I find it odd that he has not even been mentioned since he was imprisoned in the Astral Plane, which is very unfortunate, in my mind.

I still am wondering about WilyKat and Wilkit's remaining family members; surely, they survived they fall of Thundera?


----------



## Zen-aku (Jun 2, 2012)

Today was a perfectn one and done episode.


----------



## The Weeknd (Jun 2, 2012)

5 episodes in and I love this show.


----------



## Palpatine (Jun 2, 2012)

DemonDragonJ said:


> I find it odd that he has not even been mentioned since he was imprisoned in the Astral Plane, which is very unfortunate, in my mind.
> 
> I still am wondering about WilyKat and Wilkit's remaining family members; surely, they survived they fall of Thundera?



I didn't quite understand that. From some dialogue earlier in the show, it sounded like they had no family to go back to, but now it seems likely that their mother and her other kids should be fine.


----------



## Onomatopoeia (Jun 3, 2012)

Well, what else was he supposed to use if not humanity? Furryanity? Furryity?


----------



## Palpatine (Jun 3, 2012)

I've missed the last two episodes. Waiting for on demand to update so I can watch them.


----------



## DemonDragonJ (Jun 3, 2012)

Onomatopoeia said:


> Well, what else was he supposed to use if not humanity? Furryanity?

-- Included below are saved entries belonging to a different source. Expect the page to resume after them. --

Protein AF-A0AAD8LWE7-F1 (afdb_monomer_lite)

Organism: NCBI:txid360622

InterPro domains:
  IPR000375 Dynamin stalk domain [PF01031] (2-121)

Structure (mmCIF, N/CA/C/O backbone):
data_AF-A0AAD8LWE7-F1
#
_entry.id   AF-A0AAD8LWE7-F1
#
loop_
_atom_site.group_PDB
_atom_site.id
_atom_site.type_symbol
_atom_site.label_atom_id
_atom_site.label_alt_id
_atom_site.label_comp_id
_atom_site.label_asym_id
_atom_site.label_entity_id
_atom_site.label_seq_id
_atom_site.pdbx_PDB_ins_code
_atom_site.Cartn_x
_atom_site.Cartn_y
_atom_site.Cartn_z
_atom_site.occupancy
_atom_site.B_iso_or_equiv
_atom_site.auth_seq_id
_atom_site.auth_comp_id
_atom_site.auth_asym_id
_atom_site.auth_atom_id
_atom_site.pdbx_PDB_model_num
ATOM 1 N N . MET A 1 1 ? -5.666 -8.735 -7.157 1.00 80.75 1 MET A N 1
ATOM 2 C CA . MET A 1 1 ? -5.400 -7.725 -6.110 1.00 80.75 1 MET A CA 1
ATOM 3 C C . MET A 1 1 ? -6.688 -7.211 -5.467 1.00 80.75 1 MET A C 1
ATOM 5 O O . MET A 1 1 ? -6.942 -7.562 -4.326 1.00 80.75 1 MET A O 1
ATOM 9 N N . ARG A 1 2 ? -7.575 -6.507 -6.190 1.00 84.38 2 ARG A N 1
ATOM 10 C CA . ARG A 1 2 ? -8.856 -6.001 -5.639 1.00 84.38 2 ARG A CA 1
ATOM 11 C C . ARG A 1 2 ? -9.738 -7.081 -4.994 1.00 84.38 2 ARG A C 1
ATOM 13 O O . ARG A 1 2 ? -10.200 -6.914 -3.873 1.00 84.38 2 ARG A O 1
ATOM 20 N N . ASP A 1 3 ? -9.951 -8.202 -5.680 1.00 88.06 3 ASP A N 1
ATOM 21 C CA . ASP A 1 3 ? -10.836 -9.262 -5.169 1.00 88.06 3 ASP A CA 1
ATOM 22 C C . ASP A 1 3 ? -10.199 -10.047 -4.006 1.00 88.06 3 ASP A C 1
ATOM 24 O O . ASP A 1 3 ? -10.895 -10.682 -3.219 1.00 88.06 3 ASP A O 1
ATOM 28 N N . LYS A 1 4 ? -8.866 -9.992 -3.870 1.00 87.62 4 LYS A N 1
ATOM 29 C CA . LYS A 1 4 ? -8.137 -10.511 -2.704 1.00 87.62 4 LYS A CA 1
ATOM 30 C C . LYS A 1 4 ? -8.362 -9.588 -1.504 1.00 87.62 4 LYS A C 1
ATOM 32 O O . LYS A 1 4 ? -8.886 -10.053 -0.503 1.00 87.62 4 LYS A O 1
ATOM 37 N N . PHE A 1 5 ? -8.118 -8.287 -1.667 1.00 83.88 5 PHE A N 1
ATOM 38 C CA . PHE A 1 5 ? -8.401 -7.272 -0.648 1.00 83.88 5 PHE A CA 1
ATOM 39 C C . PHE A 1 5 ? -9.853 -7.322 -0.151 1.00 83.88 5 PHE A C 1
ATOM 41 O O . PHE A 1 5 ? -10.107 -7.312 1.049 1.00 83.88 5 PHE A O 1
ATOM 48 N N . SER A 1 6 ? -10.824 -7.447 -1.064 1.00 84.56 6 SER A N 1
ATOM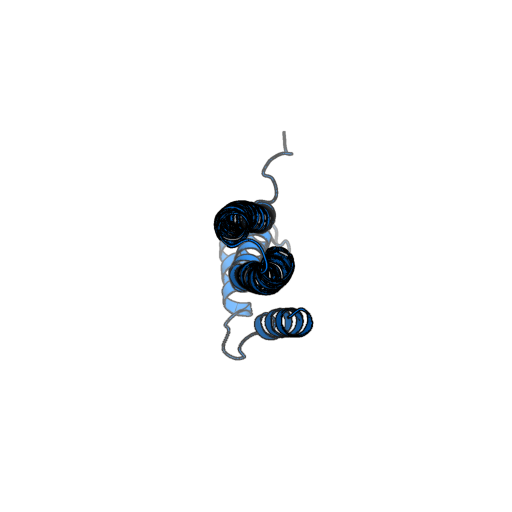 49 C CA . SER A 1 6 ? -12.236 -7.552 -0.679 1.00 84.56 6 SER A CA 1
ATOM 50 C C . SER A 1 6 ? -12.542 -8.815 0.131 1.00 84.56 6 SER A C 1
ATOM 52 O O . SER A 1 6 ? -13.402 -8.758 1.009 1.00 84.56 6 SER A O 1
ATOM 54 N N . ARG A 1 7 ? -11.865 -9.937 -0.147 1.00 89.06 7 ARG A N 1
ATOM 55 C CA . ARG A 1 7 ? -11.997 -11.167 0.645 1.00 89.06 7 ARG A CA 1
ATOM 56 C C . ARG A 1 7 ? -11.340 -11.025 2.011 1.00 89.06 7 ARG A C 1
ATOM 58 O O . ARG A 1 7 ? -12.017 -11.259 2.994 1.00 89.06 7 ARG A O 1
ATOM 65 N N . GLU A 1 8 ? -10.109 -10.527 2.090 1.00 86.69 8 GLU A N 1
ATOM 66 C CA . GLU A 1 8 ? -9.408 -10.307 3.367 1.00 86.69 8 GLU A CA 1
ATOM 67 C C . GLU A 1 8 ? -10.180 -9.362 4.299 1.00 86.69 8 GLU A C 1
ATOM 69 O O . GLU A 1 8 ? -10.298 -9.603 5.502 1.00 86.69 8 GLU A O 1
ATOM 74 N N . LEU A 1 9 ? -10.790 -8.313 3.740 1.00 83.88 9 LEU A N 1
ATOM 75 C CA . LEU A 1 9 ? -11.648 -7.408 4.501 1.00 83.88 9 LEU A CA 1
ATOM 76 C C . LEU A 1 9 ? -12.923 -8.105 5.011 1.00 83.88 9 LEU A C 1
ATOM 78 O O . LEU A 1 9 ? -13.376 -7.831 6.118 1.00 83.88 9 LEU A O 1
ATOM 82 N N . LYS A 1 10 ? -13.506 -9.018 4.226 1.00 82.50 10 LYS A N 1
ATOM 83 C CA . LYS A 1 10 ? -14.664 -9.818 4.656 1.00 82.50 10 LYS A CA 1
ATOM 84 C C . LYS A 1 10 ? -14.270 -10.863 5.697 1.00 82.50 10 LYS A C 1
ATOM 86 O O . LYS A 1 10 ? -14.974 -11.004 6.690 1.00 82.50 10 LYS A O 1
ATOM 91 N N . ASP A 1 11 ? -13.147 -11.538 5.518 1.00 83.31 11 ASP A N 1
ATOM 92 C CA . ASP A 1 11 ? -12.685 -12.597 6.415 1.00 83.31 11 ASP A CA 1
ATOM 93 C C . ASP A 1 11 ? -12.254 -12.022 7.772 1.00 83.31 11 A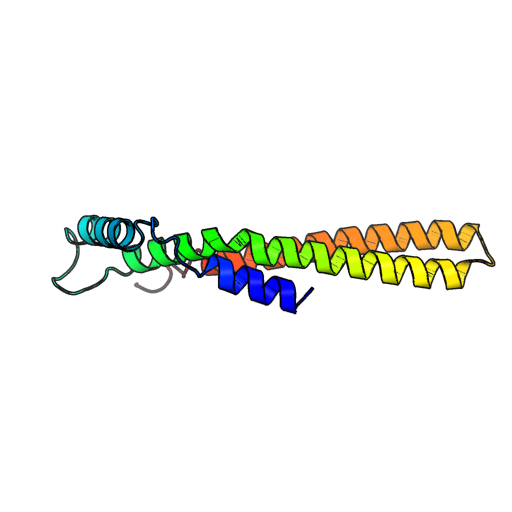SP A C 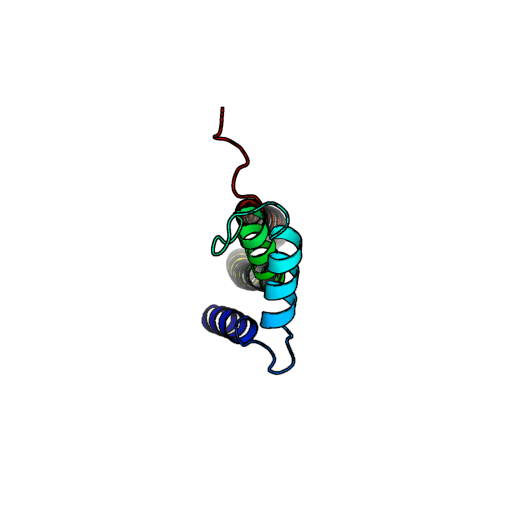1
ATOM 95 O O . ASP A 1 11 ? -12.585 -12.582 8.808 1.00 83.31 11 ASP A O 1
ATOM 99 N N . SER A 1 12 ? -11.639 -10.834 7.801 1.00 72.56 12 SER A N 1
ATOM 100 C CA . SER A 1 12 ? -11.353 -10.114 9.058 1.00 72.56 12 SER A CA 1
ATOM 101 C C . SER A 1 12 ? -12.600 -9.613 9.798 1.00 72.56 12 SER A C 1
ATOM 103 O O . SER A 1 12 ? -12.533 -9.324 10.993 1.00 72.56 12 SER A O 1
ATOM 105 N N . SER A 1 13 ? -13.743 -9.519 9.108 1.00 64.62 13 SER A N 1
ATOM 106 C CA . SER A 1 13 ? -15.041 -9.230 9.728 1.00 64.62 13 SER A CA 1
ATOM 107 C C . SER A 1 13 ? -15.734 -10.478 10.280 1.00 64.62 13 SER A C 1
ATOM 109 O O . SER A 1 13 ? -16.657 -10.346 11.088 1.00 64.62 13 SER A O 1
ATOM 111 N N . GLN A 1 14 ? -15.294 -11.680 9.882 1.00 63.84 14 GLN A N 1
ATOM 112 C CA . GLN A 1 14 ? -15.776 -12.919 10.478 1.00 63.84 14 GLN A CA 1
ATOM 113 C C . GLN A 1 14 ? -15.202 -13.021 11.888 1.00 63.84 14 GLN A C 1
ATOM 115 O O . GLN A 1 14 ? -14.008 -13.205 12.105 1.00 63.84 14 GLN A O 1
ATOM 120 N N . THR A 1 15 ? -16.082 -12.812 12.858 1.00 57.84 15 THR A N 1
ATOM 121 C CA . THR A 1 15 ? -15.786 -12.923 14.282 1.00 57.84 15 THR A CA 1
ATOM 122 C C . THR A 1 15 ? -15.370 -14.367 14.556 1.00 57.84 15 THR A C 1
ATOM 124 O O . THR A 1 15 ? -16.129 -15.283 14.236 1.00 57.84 15 THR A O 1
ATOM 127 N N . ASP A 1 16 ? -14.169 -14.583 15.103 1.00 60.88 16 ASP A N 1
ATOM 128 C CA . ASP A 1 16 ? -13.769 -15.907 15.590 1.00 60.88 16 ASP A CA 1
ATOM 129 C C . ASP A 1 16 ? -14.882 -16.386 16.549 1.00 60.88 16 ASP A C 1
ATOM 131 O O . ASP A 1 16 ? -15.318 -15.608 17.401 1.00 60.88 16 ASP A O 1
ATOM 135 N N . PRO A 1 17 ? -15.422 -17.609 16.420 1.00 57.09 17 PRO A N 1
ATOM 136 C CA . PRO A 1 17 ? -16.437 -18.114 17.346 1.00 57.09 17 PRO A CA 1
ATOM 137 C C . PRO A 1 17 ? -15.979 -18.097 18.817 1.00 57.09 17 PRO A C 1
ATOM 139 O O . PRO A 1 17 ? -16.820 -18.119 19.715 1.00 57.09 17 PRO A O 1
ATOM 142 N N . ASN A 1 18 ? -14.667 -18.020 19.071 1.00 56.38 18 ASN A N 1
ATOM 143 C CA . ASN A 1 18 ? -14.071 -17.841 20.396 1.00 56.38 18 ASN A CA 1
ATOM 144 C C . ASN A 1 18 ? -13.823 -16.370 20.781 1.00 56.38 18 ASN A C 1
ATOM 146 O O . ASN A 1 18 ? -13.393 -16.076 21.903 1.00 56.38 18 ASN A O 1
ATOM 150 N N . GLU A 1 19 ? -14.066 -15.431 19.867 1.00 60.56 19 GLU A N 1
ATOM 151 C CA . GLU A 1 19 ? -13.930 -14.012 20.133 1.00 60.56 19 GLU A CA 1
ATOM 152 C C . GLU A 1 19 ? -15.020 -13.602 21.119 1.00 60.56 19 GLU A C 1
ATOM 154 O O . GLU A 1 19 ? -16.215 -13.584 20.821 1.00 60.56 19 GLU A O 1
ATOM 159 N N . LYS A 1 20 ? -14.590 -13.226 22.324 1.00 61.62 20 LYS A N 1
ATOM 160 C CA . LYS A 1 20 ? -15.432 -12.677 23.393 1.00 61.62 20 LYS A CA 1
ATOM 161 C C . LYS A 1 20 ? -15.930 -11.264 23.063 1.00 61.62 20 LYS A C 1
ATOM 163 O O . LYS A 1 20 ? -15.972 -10.392 23.925 1.00 61.62 20 LYS A O 1
ATOM 168 N N . PHE A 1 21 ? -16.275 -11.031 21.805 1.00 58.19 21 PHE A N 1
ATOM 169 C CA . PHE A 1 21 ? -16.688 -9.768 21.226 1.00 58.19 21 PHE A CA 1
ATOM 170 C C . PHE A 1 21 ? -17.810 -9.118 22.050 1.00 58.19 21 PHE A C 1
ATOM 172 O O . PHE A 1 21 ? -17.690 -7.957 22.433 1.00 58.19 21 PHE A O 1
ATOM 179 N N . LEU A 1 22 ? -18.809 -9.910 22.456 1.00 61.34 22 LEU A N 1
ATOM 180 C CA . LEU A 1 22 ? -19.880 -9.454 23.345 1.00 61.34 22 LEU A CA 1
ATOM 181 C C . LEU A 1 22 ? -19.391 -9.154 24.769 1.00 61.34 22 LEU A C 1
ATOM 183 O O . LEU A 1 22 ? -19.846 -8.192 25.362 1.00 61.34 22 LEU A O 1
ATOM 187 N N . VAL A 1 23 ? -18.450 -9.922 25.326 1.00 63.66 23 VAL A N 1
ATOM 188 C CA . VAL A 1 23 ? -17.960 -9.713 26.705 1.00 63.66 23 VAL A CA 1
ATOM 189 C C . VAL A 1 23 ? -17.099 -8.456 26.804 1.00 63.66 23 VAL A C 1
ATOM 191 O O . VAL A 1 23 ? -17.253 -7.694 27.750 1.00 63.66 23 VAL A O 1
ATOM 194 N N . ASN A 1 24 ? -16.224 -8.208 25.825 1.00 64.62 24 ASN A N 1
ATOM 195 C CA . ASN A 1 24 ? -15.410 -6.993 25.793 1.00 64.62 24 ASN A CA 1
ATOM 196 C C . ASN A 1 24 ? -16.277 -5.752 25.544 1.00 64.62 24 ASN A C 1
ATOM 198 O O . ASN A 1 24 ? -16.073 -4.737 26.204 1.00 64.62 24 ASN A O 1
ATOM 202 N N . GLU A 1 25 ? -17.267 -5.833 24.643 1.00 64.69 25 GLU A N 1
ATOM 203 C CA . GLU A 1 25 ? -18.251 -4.757 24.470 1.00 64.69 25 GLU A CA 1
ATOM 204 C C . GLU A 1 25 ? -19.028 -4.509 25.766 1.00 64.69 25 GLU A C 1
ATOM 206 O O . GLU A 1 25 ? -19.086 -3.374 26.225 1.00 64.69 25 GLU A O 1
ATOM 211 N N . ILE A 1 26 ? -19.556 -5.557 26.404 1.00 64.50 26 ILE A N 1
ATOM 212 C CA . ILE A 1 26 ? -20.300 -5.451 27.667 1.00 64.50 26 ILE A CA 1
ATOM 213 C C . ILE A 1 26 ? -19.423 -4.886 28.795 1.00 64.50 26 ILE A C 1
ATOM 215 O O . ILE A 1 26 ? -19.904 -4.030 29.527 1.00 64.50 26 ILE A O 1
ATOM 219 N N . SER A 1 27 ? -18.145 -5.262 28.900 1.00 67.44 27 SER A N 1
ATOM 220 C CA . SER A 1 27 ? -17.210 -4.711 29.900 1.00 67.44 27 SER A 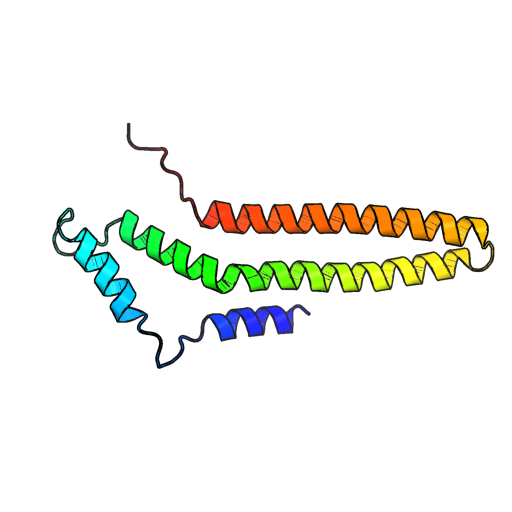CA 1
ATOM 221 C C . SER A 1 27 ? -17.025 -3.199 29.736 1.00 67.44 27 SER A C 1
ATOM 223 O O . SER A 1 27 ? -17.155 -2.447 30.699 1.00 67.44 27 SER A O 1
ATOM 225 N N . VAL A 1 28 ? -16.804 -2.728 28.503 1.00 66.62 28 VAL A N 1
ATOM 226 C CA . VAL A 1 28 ? -16.691 -1.287 28.199 1.00 66.62 28 VAL A CA 1
ATOM 227 C C . VAL A 1 28 ? -18.007 -0.549 28.509 1.00 66.62 28 VAL A C 1
ATOM 229 O O . VAL A 1 28 ? -18.011 0.616 28.920 1.00 66.62 28 VAL A O 1
ATOM 232 N N . LEU A 1 29 ? -19.150 -1.220 28.353 1.00 67.00 29 LEU A N 1
ATOM 233 C CA . LEU A 1 29 ? -20.465 -0.684 28.716 1.00 67.00 29 LEU A CA 1
ATOM 234 C C . LEU A 1 29 ? -20.716 -0.663 30.229 1.00 67.00 29 LEU A C 1
ATOM 236 O O . LEU A 1 29 ? -21.335 0.273 30.732 1.00 67.00 29 LEU A O 1
ATOM 240 N N . GLU A 1 30 ? -20.238 -1.659 30.969 1.00 64.50 30 GLU A N 1
ATOM 241 C CA . GLU A 1 30 ? -20.360 -1.735 32.428 1.00 64.50 30 GLU A CA 1
ATOM 242 C C . GLU A 1 30 ? -19.464 -0.720 33.141 1.00 64.50 30 GLU A C 1
ATOM 244 O O . GLU A 1 30 ? -19.921 -0.049 34.066 1.00 64.50 30 GLU A O 1
ATOM 249 N N . GLU A 1 31 ? -18.238 -0.511 32.660 1.00 63.41 31 GLU A N 1
ATOM 250 C CA . GLU A 1 31 ? -17.331 0.523 33.177 1.00 63.41 31 GLU A CA 1
ATOM 251 C C . GLU A 1 31 ? -17.916 1.936 33.026 1.00 63.41 31 GLU A C 1
ATOM 253 O O . GLU A 1 31 ? -17.696 2.812 33.866 1.00 63.41 31 GLU A O 1
ATOM 258 N N . THR A 1 32 ? -18.710 2.159 31.975 1.00 61.34 32 THR A N 1
ATOM 259 C CA . THR A 1 32 ? -19.297 3.469 31.663 1.00 61.34 32 THR A CA 1
ATOM 260 C C . THR A 1 32 ? -20.714 3.671 32.221 1.00 61.34 32 THR A C 1
ATOM 262 O O . THR A 1 32 ? -21.169 4.815 32.328 1.00 61.34 32 THR A O 1
ATOM 265 N N . LYS A 1 33 ? -21.386 2.602 32.681 1.00 58.66 33 LYS A N 1
ATOM 266 C CA . LYS A 1 33 ? -22.696 2.646 33.369 1.00 58.66 33 LYS A CA 1
ATOM 267 C C . LYS A 1 33 ? -22.690 3.473 34.659 1.00 58.66 33 LYS A C 1
ATOM 269 O O . LYS A 1 33 ? -23.720 4.037 35.001 1.00 58.66 33 LYS A O 1
ATOM 274 N N . ASN A 1 34 ? -21.550 3.596 35.346 1.00 56.69 34 ASN A N 1
ATOM 275 C CA . ASN A 1 34 ? -21.437 4.411 36.568 1.00 56.69 34 ASN A CA 1
ATOM 276 C C . ASN A 1 34 ? -21.600 5.926 36.321 1.00 56.69 34 ASN A C 1
ATOM 278 O O . ASN A 1 34 ? -21.753 6.686 37.273 1.00 56.69 34 ASN A O 1
ATOM 282 N N . VAL A 1 35 ? -21.562 6.372 35.059 1.00 57.22 35 VAL A N 1
ATOM 283 C CA . VAL A 1 35 ? -21.611 7.795 34.670 1.00 57.22 35 VAL A CA 1
ATOM 284 C C . VAL A 1 35 ? -22.825 8.112 33.778 1.00 57.22 35 VAL A C 1
ATOM 286 O O . VAL A 1 35 ? -23.150 9.279 33.570 1.00 57.22 35 VAL A O 1
ATOM 289 N N . ALA A 1 36 ? -23.523 7.099 33.253 1.00 55.72 36 ALA A N 1
ATOM 290 C CA . ALA A 1 36 ? -24.528 7.265 32.206 1.00 55.72 36 ALA A CA 1
ATOM 291 C C . ALA A 1 36 ? -25.921 6.748 32.592 1.00 55.72 36 ALA A C 1
ATOM 293 O O . ALA A 1 36 ? -26.077 5.834 33.397 1.00 55.72 36 ALA A O 1
ATOM 294 N N . LEU A 1 37 ? -26.944 7.346 31.975 1.00 58.41 37 LEU A N 1
ATOM 295 C CA . LEU A 1 37 ? -28.349 6.991 32.166 1.00 58.41 37 LEU A CA 1
ATOM 296 C C . LEU A 1 37 ? -28.621 5.512 31.830 1.00 58.41 37 LEU A C 1
ATOM 298 O O . LEU A 1 37 ? -28.049 4.988 30.866 1.00 58.41 37 LEU A O 1
ATOM 302 N N . PRO A 1 38 ? -29.550 4.853 32.551 1.00 57.97 38 PRO A N 1
ATOM 303 C CA . PRO A 1 38 ? -30.013 3.521 32.187 1.00 57.97 38 PRO A CA 1
ATOM 304 C C . PRO A 1 38 ? -30.475 3.516 30.722 1.00 57.97 38 PRO A C 1
ATOM 306 O O . PRO A 1 38 ? -31.259 4.373 30.318 1.00 57.97 38 PRO A O 1
ATOM 309 N N . ASN A 1 39 ? -29.999 2.543 29.942 1.00 59.00 39 ASN A N 1
ATOM 310 C CA . ASN A 1 39 ? -30.300 2.335 28.514 1.00 59.00 39 ASN A CA 1
ATOM 311 C C . ASN A 1 39 ? -29.595 3.254 27.502 1.00 59.00 39 ASN A C 1
ATOM 313 O O . ASN A 1 39 ? -29.953 3.215 26.325 1.00 59.00 39 ASN A O 1
ATOM 317 N N . PHE A 1 40 ? -28.593 4.043 27.899 1.00 63.69 40 PHE A N 1
ATOM 318 C CA . PHE A 1 40 ? -27.809 4.829 26.942 1.00 63.69 40 PHE A CA 1
ATOM 319 C C . PHE A 1 40 ? -26.388 4.294 26.799 1.00 63.69 40 PHE A C 1
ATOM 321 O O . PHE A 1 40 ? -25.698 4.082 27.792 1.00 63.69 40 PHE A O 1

Furryity?



Lion-O could have used a completely different word, or simply said something that had the same intention as what he actually said.


----------



## Glued (Jun 3, 2012)

DemonDragonJ said:


> So, the newest episode was fairly exciting, but not the best that I have seen in this series.
> 
> When did WilyKat and WilyKit re-join the others? I was hoping to see them regroup, and their being introduced to Pumyra.
> 
> ...



The other animals and Mumm-ra conquered Third Earth. We never got to see what the locals look like and I'm guessing its humans.


----------



## DemonDragonJ (Jun 4, 2012)

Ben Grimm said:


> The other animals and Mumm-ra conquered Third Earth. We never got to see what the locals look like and I'm guessing its humans.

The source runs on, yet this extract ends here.